(DATA FOR REVIEW begins)

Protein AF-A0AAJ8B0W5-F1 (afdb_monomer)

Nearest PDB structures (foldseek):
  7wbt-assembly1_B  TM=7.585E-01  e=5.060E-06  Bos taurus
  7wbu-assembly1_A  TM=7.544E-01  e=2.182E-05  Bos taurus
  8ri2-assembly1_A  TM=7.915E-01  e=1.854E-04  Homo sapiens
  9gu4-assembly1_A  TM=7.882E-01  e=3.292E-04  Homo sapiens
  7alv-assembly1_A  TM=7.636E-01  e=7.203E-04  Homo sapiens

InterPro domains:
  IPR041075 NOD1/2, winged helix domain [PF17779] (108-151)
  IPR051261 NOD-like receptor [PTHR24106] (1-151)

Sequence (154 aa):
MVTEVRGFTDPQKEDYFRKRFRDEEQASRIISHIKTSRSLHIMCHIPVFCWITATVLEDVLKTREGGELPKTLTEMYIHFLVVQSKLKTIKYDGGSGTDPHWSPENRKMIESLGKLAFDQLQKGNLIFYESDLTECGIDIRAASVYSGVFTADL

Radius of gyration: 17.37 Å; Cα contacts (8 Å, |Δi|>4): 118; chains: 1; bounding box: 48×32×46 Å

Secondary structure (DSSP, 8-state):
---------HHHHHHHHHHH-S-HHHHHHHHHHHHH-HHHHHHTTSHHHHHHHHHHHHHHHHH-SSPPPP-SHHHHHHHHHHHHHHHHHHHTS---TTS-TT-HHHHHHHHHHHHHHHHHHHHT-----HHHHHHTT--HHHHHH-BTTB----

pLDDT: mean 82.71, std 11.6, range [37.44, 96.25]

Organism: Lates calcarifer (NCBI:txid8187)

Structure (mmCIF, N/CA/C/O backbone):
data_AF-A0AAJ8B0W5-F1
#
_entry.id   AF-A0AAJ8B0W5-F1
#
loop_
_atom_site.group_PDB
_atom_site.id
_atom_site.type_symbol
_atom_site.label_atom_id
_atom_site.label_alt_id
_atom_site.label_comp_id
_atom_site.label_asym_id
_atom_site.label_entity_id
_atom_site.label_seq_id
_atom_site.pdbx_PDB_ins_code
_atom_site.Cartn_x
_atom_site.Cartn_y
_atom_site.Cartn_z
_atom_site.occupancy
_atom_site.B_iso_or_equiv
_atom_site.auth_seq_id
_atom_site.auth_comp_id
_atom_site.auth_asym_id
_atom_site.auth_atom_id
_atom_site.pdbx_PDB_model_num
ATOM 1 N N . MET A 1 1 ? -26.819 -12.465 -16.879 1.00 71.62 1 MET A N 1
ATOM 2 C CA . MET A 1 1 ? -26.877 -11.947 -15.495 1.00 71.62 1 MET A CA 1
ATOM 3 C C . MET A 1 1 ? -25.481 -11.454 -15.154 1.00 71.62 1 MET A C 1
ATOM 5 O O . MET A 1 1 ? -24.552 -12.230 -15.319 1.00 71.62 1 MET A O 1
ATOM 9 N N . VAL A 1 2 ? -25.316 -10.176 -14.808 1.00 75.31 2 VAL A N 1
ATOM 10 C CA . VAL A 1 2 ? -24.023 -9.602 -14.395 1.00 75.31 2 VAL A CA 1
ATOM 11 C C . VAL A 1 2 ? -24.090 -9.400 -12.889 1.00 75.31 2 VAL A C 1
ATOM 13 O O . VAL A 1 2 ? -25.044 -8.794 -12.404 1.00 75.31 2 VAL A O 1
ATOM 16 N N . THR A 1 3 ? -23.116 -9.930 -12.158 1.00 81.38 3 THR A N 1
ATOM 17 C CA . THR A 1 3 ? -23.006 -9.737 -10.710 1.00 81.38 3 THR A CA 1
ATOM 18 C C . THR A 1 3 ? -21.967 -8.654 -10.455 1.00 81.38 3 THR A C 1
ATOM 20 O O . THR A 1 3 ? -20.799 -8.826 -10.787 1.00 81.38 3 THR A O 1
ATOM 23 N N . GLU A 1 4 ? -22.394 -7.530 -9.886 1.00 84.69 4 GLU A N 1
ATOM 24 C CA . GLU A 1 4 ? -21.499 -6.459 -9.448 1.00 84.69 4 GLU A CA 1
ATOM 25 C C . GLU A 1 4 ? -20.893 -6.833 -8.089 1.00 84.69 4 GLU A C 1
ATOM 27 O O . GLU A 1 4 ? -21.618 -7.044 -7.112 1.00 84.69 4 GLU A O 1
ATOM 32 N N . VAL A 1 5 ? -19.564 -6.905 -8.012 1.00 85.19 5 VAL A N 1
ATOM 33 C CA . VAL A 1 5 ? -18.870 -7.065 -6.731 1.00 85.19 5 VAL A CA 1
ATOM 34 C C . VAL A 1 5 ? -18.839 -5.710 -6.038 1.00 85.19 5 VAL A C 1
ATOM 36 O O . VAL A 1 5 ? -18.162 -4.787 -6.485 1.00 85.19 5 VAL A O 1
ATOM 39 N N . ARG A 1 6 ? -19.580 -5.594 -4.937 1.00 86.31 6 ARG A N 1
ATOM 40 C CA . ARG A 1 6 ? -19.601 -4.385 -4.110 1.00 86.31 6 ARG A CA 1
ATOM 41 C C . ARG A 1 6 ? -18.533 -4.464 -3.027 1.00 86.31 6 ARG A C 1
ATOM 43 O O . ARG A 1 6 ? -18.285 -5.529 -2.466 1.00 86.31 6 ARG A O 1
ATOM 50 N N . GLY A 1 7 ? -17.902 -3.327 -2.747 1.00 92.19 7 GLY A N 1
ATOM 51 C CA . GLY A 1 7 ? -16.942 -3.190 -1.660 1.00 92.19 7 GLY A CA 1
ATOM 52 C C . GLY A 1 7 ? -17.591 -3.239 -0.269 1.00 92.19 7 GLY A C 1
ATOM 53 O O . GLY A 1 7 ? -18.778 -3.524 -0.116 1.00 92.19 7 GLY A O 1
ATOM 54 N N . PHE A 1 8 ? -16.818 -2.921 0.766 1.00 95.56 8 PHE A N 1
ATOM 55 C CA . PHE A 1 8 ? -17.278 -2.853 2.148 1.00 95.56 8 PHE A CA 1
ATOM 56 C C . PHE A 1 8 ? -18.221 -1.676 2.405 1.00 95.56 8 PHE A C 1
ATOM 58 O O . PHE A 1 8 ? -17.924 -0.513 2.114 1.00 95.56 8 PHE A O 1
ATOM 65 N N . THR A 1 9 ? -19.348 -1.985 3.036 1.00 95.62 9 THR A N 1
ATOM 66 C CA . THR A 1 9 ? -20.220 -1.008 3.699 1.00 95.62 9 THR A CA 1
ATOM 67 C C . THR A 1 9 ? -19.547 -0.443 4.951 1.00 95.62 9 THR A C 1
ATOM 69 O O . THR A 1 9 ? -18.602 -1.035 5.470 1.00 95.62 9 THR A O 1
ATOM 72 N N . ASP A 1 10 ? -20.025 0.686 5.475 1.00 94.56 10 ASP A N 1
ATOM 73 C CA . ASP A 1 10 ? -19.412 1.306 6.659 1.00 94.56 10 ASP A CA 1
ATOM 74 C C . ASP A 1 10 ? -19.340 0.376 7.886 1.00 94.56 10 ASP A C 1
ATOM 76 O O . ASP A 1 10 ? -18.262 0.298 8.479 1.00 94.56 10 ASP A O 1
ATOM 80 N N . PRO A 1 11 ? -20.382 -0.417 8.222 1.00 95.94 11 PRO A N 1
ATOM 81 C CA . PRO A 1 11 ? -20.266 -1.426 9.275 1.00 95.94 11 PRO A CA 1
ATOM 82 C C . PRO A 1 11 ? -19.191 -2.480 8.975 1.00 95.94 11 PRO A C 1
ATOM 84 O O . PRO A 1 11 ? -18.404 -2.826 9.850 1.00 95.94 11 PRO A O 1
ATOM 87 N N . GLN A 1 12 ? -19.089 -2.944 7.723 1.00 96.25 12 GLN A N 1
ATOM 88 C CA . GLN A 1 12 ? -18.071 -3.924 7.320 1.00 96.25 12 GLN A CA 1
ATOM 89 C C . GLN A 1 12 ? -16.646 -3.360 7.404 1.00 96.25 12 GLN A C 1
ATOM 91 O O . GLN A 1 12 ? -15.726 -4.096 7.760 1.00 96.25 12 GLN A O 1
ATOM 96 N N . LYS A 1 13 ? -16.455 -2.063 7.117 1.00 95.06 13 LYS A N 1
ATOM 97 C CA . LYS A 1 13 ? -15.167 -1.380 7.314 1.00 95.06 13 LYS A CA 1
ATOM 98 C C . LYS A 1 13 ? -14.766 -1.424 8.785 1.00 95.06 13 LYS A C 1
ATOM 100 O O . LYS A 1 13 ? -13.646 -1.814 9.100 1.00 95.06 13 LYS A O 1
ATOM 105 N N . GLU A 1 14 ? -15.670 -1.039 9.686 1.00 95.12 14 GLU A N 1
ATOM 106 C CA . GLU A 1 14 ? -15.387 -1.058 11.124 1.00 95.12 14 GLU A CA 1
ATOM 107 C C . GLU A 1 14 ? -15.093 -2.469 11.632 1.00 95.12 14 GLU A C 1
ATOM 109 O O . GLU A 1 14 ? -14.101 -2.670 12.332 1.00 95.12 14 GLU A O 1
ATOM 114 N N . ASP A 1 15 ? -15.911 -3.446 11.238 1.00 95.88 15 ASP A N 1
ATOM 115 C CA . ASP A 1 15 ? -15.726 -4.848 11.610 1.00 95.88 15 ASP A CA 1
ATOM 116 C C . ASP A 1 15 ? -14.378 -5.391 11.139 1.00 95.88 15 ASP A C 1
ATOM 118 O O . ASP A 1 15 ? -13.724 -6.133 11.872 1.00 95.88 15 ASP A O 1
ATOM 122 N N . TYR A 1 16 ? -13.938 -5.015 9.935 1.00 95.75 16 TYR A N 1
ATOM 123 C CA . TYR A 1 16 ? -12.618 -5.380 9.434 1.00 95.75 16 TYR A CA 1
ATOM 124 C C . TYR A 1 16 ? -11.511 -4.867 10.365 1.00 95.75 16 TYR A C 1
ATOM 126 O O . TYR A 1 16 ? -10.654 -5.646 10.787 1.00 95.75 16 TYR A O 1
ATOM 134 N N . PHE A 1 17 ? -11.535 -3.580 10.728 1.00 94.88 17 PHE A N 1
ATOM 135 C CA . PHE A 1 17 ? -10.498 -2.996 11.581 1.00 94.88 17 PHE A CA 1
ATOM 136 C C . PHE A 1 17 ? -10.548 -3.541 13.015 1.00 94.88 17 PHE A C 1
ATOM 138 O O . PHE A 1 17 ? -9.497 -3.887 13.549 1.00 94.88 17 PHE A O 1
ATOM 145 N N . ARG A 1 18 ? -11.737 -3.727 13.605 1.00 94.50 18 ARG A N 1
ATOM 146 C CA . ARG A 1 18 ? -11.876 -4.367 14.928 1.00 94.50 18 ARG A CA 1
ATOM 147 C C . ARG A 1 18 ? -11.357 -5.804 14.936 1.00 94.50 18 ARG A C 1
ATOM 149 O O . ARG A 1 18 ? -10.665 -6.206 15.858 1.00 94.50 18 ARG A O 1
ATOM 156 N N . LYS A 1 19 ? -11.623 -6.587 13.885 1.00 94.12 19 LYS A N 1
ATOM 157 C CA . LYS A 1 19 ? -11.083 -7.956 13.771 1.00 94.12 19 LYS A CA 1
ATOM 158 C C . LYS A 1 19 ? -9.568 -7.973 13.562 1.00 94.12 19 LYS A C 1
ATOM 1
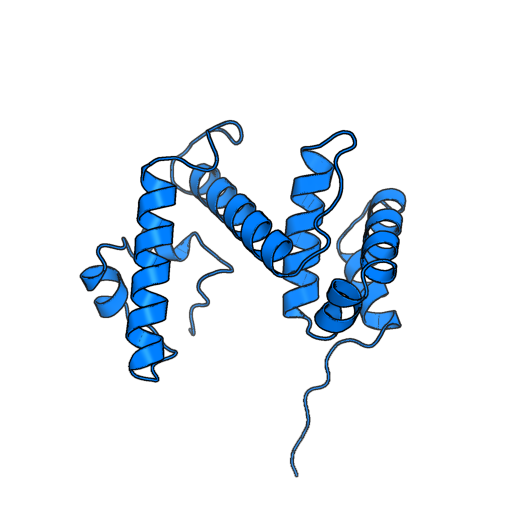60 O O . LYS A 1 19 ? -8.904 -8.925 13.967 1.00 94.12 19 LYS A O 1
ATOM 165 N N . ARG A 1 20 ? -9.017 -6.949 12.904 1.00 93.12 20 ARG A N 1
ATOM 166 C CA . ARG A 1 20 ? -7.590 -6.863 12.566 1.00 93.12 20 ARG A CA 1
ATOM 167 C C . ARG A 1 20 ? -6.711 -6.407 13.734 1.00 93.12 20 ARG A C 1
ATOM 169 O O . ARG A 1 20 ? -5.550 -6.823 13.793 1.00 93.12 20 ARG A O 1
ATOM 176 N N . PHE A 1 21 ? -7.236 -5.573 14.628 1.00 89.75 21 PHE A N 1
ATOM 177 C CA . PHE A 1 21 ? -6.525 -5.020 15.782 1.00 89.75 21 PHE A CA 1
ATOM 178 C C . PHE A 1 21 ? -7.131 -5.560 17.078 1.00 89.75 21 PHE A C 1
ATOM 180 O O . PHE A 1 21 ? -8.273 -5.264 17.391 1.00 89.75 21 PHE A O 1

(DATA FOR REVIEW ends)

WHAT YOU SHOULD DO
Within the listing above, extract exactly the lines from the line with "ATOM 9 N N ." to the line with "ATOM 34 C C", the two named lines included, and no others.

EXPECTED OUTPUT
ATOM 9 N N . VAL A 1 2 ? -25.316 -10.176 -14.808 1.00 75.31 2 VAL A N 1
ATOM 10 C CA . VAL A 1 2 ? -24.023 -9.602 -14.395 1.00 75.31 2 VAL A CA 1
ATOM 11 C C . VAL A 1 2 ? -24.090 -9.400 -12.889 1.00 75.31 2 VAL A C 1
ATOM 13 O O . VAL A 1 2 ? -25.044 -8.794 -12.404 1.00 75.31 2 VAL A O 1
ATOM 16 N N . THR A 1 3 ? -23.116 -9.930 -12.158 1.00 81.38 3 THR A N 1
ATOM 17 C CA . THR A 1 3 ? -23.006 -9.737 -10.710 1.00 81.38 3 THR A CA 1
ATOM 18 C C . THR A 1 3 ? -21.967 -8.654 -10.455 1.00 81.38 3 THR A C 1
ATOM 20 O O . THR A 1 3 ? -20.799 -8.826 -10.787 1.00 81.38 3 THR A O 1
ATOM 23 N N . GLU A 1 4 ? -22.394 -7.530 -9.886 1.00 84.69 4 GLU A N 1
ATOM 24 C CA . GLU A 1 4 ? -21.499 -6.459 -9.448 1.00 84.69 4 GLU A CA 1
ATOM 25 C C . GLU A 1 4 ? -20.893 -6.833 -8.089 1.00 84.69 4 GLU A C 1
ATOM 27 O O . GLU A 1 4 ? -21.618 -7.044 -7.112 1.00 84.69 4 GLU A O 1
ATOM 32 N N . VAL A 1 5 ? -19.564 -6.905 -8.012 1.00 85.19 5 VAL A N 1
ATOM 33 C CA . VAL A 1 5 ? -18.870 -7.065 -6.731 1.00 85.19 5 VAL A CA 1
ATOM 34 C C . VAL A 1 5 ? -18.839 -5.710 -6.038 1.00 85.19 5 VAL A C 1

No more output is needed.